Row-based vs. Non-Materialized
Row-based Sort
The OrderBy operator in Velox’s current implementation uses a utility called SortBuffer to perform
the sorting, which consists of three stages:
- Input Stage: Serializes input Columnar Vectors into a row format, stored in a RowContainer.
- Sort Stage: Sorts based on keys within the RowContainer.
- Output Stage: Extract output vectors column by column from the RowContainer in sorted order.

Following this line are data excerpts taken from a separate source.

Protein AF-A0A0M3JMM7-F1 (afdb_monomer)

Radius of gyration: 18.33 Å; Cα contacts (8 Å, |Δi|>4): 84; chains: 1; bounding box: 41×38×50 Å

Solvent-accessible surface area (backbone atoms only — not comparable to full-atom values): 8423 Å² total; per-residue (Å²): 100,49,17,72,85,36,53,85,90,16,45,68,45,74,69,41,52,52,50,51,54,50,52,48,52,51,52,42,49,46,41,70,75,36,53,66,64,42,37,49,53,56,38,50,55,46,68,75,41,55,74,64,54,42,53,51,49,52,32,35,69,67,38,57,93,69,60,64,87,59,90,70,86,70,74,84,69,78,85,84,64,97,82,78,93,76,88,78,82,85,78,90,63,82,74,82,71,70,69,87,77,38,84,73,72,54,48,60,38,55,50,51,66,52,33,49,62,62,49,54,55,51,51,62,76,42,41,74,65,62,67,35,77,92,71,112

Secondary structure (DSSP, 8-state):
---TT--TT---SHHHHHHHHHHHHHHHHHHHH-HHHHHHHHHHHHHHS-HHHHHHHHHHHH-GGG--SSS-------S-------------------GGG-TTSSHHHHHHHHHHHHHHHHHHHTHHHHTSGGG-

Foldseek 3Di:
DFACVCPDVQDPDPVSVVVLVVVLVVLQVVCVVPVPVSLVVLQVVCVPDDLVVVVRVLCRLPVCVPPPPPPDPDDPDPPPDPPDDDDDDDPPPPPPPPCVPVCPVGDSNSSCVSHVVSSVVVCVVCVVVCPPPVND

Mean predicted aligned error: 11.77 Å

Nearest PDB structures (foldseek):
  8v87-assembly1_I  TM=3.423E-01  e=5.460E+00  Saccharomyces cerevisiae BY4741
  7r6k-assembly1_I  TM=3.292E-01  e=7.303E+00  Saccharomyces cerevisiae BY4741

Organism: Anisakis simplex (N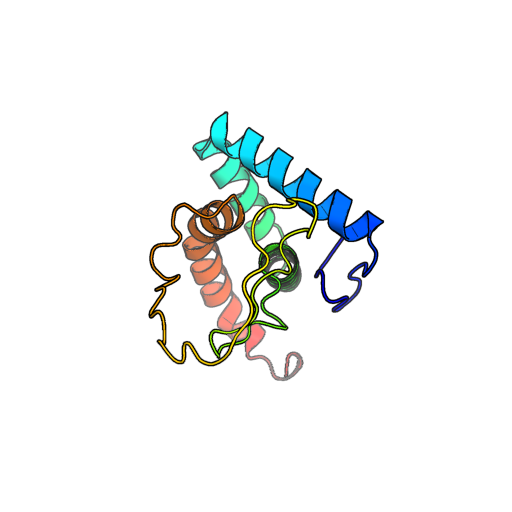CBI:txid6269)

pLDDT: mean 75.69, std 21.16, range [32.44, 95.88]

Structure (mmCIF, N/CA/C/O backbone):
data_AF-A0A0M3JMM7-F1
#
_entry.id   AF-A0A0M3JMM7-F1
#
loop_
_atom_site.group_PDB
_atom_site.id
_atom_site.type_symbol
_atom_site.label_atom_id
_atom_site.label_alt_id
_atom_site.label_comp_id
_atom_site.label_asym_id
_atom_site.label_entity_id
_atom_site.label_seq_id
_atom_site.pdbx_PDB_ins_code
_atom_site.Cartn_x
_atom_site.Cartn_y
_atom_site.Cartn_z
_atom_site.occupancy
_atom_site.B_iso_or_equiv
_atom_site.auth_seq_id
_atom_site.auth_comp_id
_atom_site.auth_asym_id
_atom_site.auth_atom_id
_atom_site.pdbx_PDB_model_num
ATOM 1 N N . LEU A 1 1 ? 1.023 9.929 -7.531 1.00 86.50 1 LEU A N 1
ATOM 2 C CA . LEU A 1 1 ? 0.888 8.857 -8.557 1.00 86.50 1 LEU A CA 1
ATOM 3 C C . LEU A 1 1 ? -0.523 8.277 -8.566 1.00 86.50 1 LEU A C 1
ATOM 5 O O . LEU A 1 1 ? -1.120 8.219 -9.637 1.00 86.50 1 LEU A O 1
ATOM 9 N N . GLY A 1 2 ? -1.057 7.871 -7.408 1.00 88.44 2 GLY A N 1
ATOM 10 C CA . GLY A 1 2 ? -2.457 7.458 -7.265 1.00 88.44 2 GLY A CA 1
ATOM 11 C C . GLY A 1 2 ? -2.833 6.219 -8.083 1.00 88.44 2 GLY A C 1
ATOM 12 O O . GLY A 1 2 ? -1.966 5.519 -8.621 1.00 88.44 2 GLY A O 1
ATOM 13 N N . CYS A 1 3 ? -4.135 5.967 -8.186 1.00 88.50 3 CYS A N 1
ATOM 14 C CA . CYS A 1 3 ? -4.692 4.797 -8.858 1.00 88.50 3 CYS A CA 1
ATOM 15 C C . CYS A 1 3 ? -4.348 4.761 -10.365 1.00 88.50 3 CYS A C 1
ATOM 17 O O . CYS A 1 3 ? -4.485 5.785 -11.041 1.00 88.50 3 CYS A O 1
ATOM 19 N N . PRO A 1 4 ? -3.954 3.596 -10.929 1.00 84.81 4 PRO A N 1
ATOM 20 C CA . PRO A 1 4 ? -3.671 3.445 -12.362 1.00 84.81 4 PRO A CA 1
ATOM 21 C C . PRO A 1 4 ? -4.845 3.723 -13.290 1.00 84.81 4 PRO A C 1
ATOM 23 O O . PRO A 1 4 ? -4.650 4.036 -14.462 1.00 84.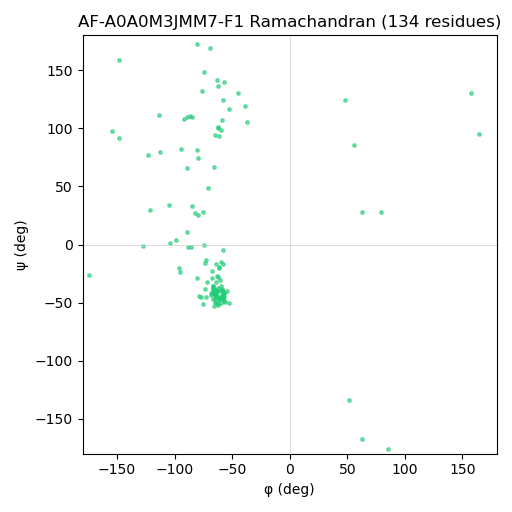81 4 PRO A O 1
ATOM 26 N N . HIS A 1 5 ? -6.060 3.679 -12.761 1.00 85.06 5 HIS A N 1
ATOM 27 C CA . HIS A 1 5 ? -7.269 3.957 -13.521 1.00 85.06 5 HIS A CA 1
ATOM 28 C C . HIS A 1 5 ? -7.657 5.441 -13.529 1.00 85.06 5 HIS A C 1
ATOM 30 O O . HIS A 1 5 ? -8.605 5.797 -14.224 1.00 85.06 5 HIS A O 1
ATOM 36 N N . GLY A 1 6 ? -6.906 6.299 -12.826 1.00 85.56 6 GLY A N 1
ATOM 37 C CA . GLY A 1 6 ? -7.173 7.737 -12.754 1.00 85.56 6 GLY A CA 1
ATOM 38 C C . GLY A 1 6 ? -8.295 8.112 -11.786 1.00 85.56 6 GLY A C 1
ATOM 39 O O . GLY A 1 6 ? -8.985 9.094 -12.015 1.00 85.56 6 GLY A O 1
ATOM 40 N N . CYS A 1 7 ? -8.525 7.312 -10.742 1.00 88.12 7 CYS A N 1
ATOM 41 C CA . CYS A 1 7 ? -9.444 7.680 -9.663 1.00 88.12 7 CYS A CA 1
ATOM 42 C C . CYS A 1 7 ? -8.818 8.741 -8.748 1.00 88.12 7 CYS A C 1
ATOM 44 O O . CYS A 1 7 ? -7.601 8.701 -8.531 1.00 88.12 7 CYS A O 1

While row-based sorting is more efficient than column-based sorting[2,3], what if we only materialize the sort key columns? We could then use the resulting sort indices to gather the payload data into the output vectors directly. This would save the cost of converting the payload columns to rows and back again. More importantly, it would allow us to spill the original vectors directly to disk rather than first converting rows back into vectors for spilling.
Non-Materialized Sort
We have implemented a non-materializing sort strategy designed
to improve sorting performance. The approach materializes only the sort key columns and their original vector indices,
which are then used to gather the corresponding rows from the original input vectors into the output vector after the
sort completes. It changes the SortBuffer to NonMaterizedSortBuffer, which consists of three stages:
- Input Stage: Holds the input vector (its shared pointer) in a list, serializes key columns and additional index columns (VectorIndex and RowIndex) into rows, stored in a RowContainer.
- Sort Stage: Sorts based on keys within the RowContainer.
- Output Stage: Extracts the VectorIndex and RowIndex columns, uses them together to gather the corresponding rows from the original input vectors into the output vector.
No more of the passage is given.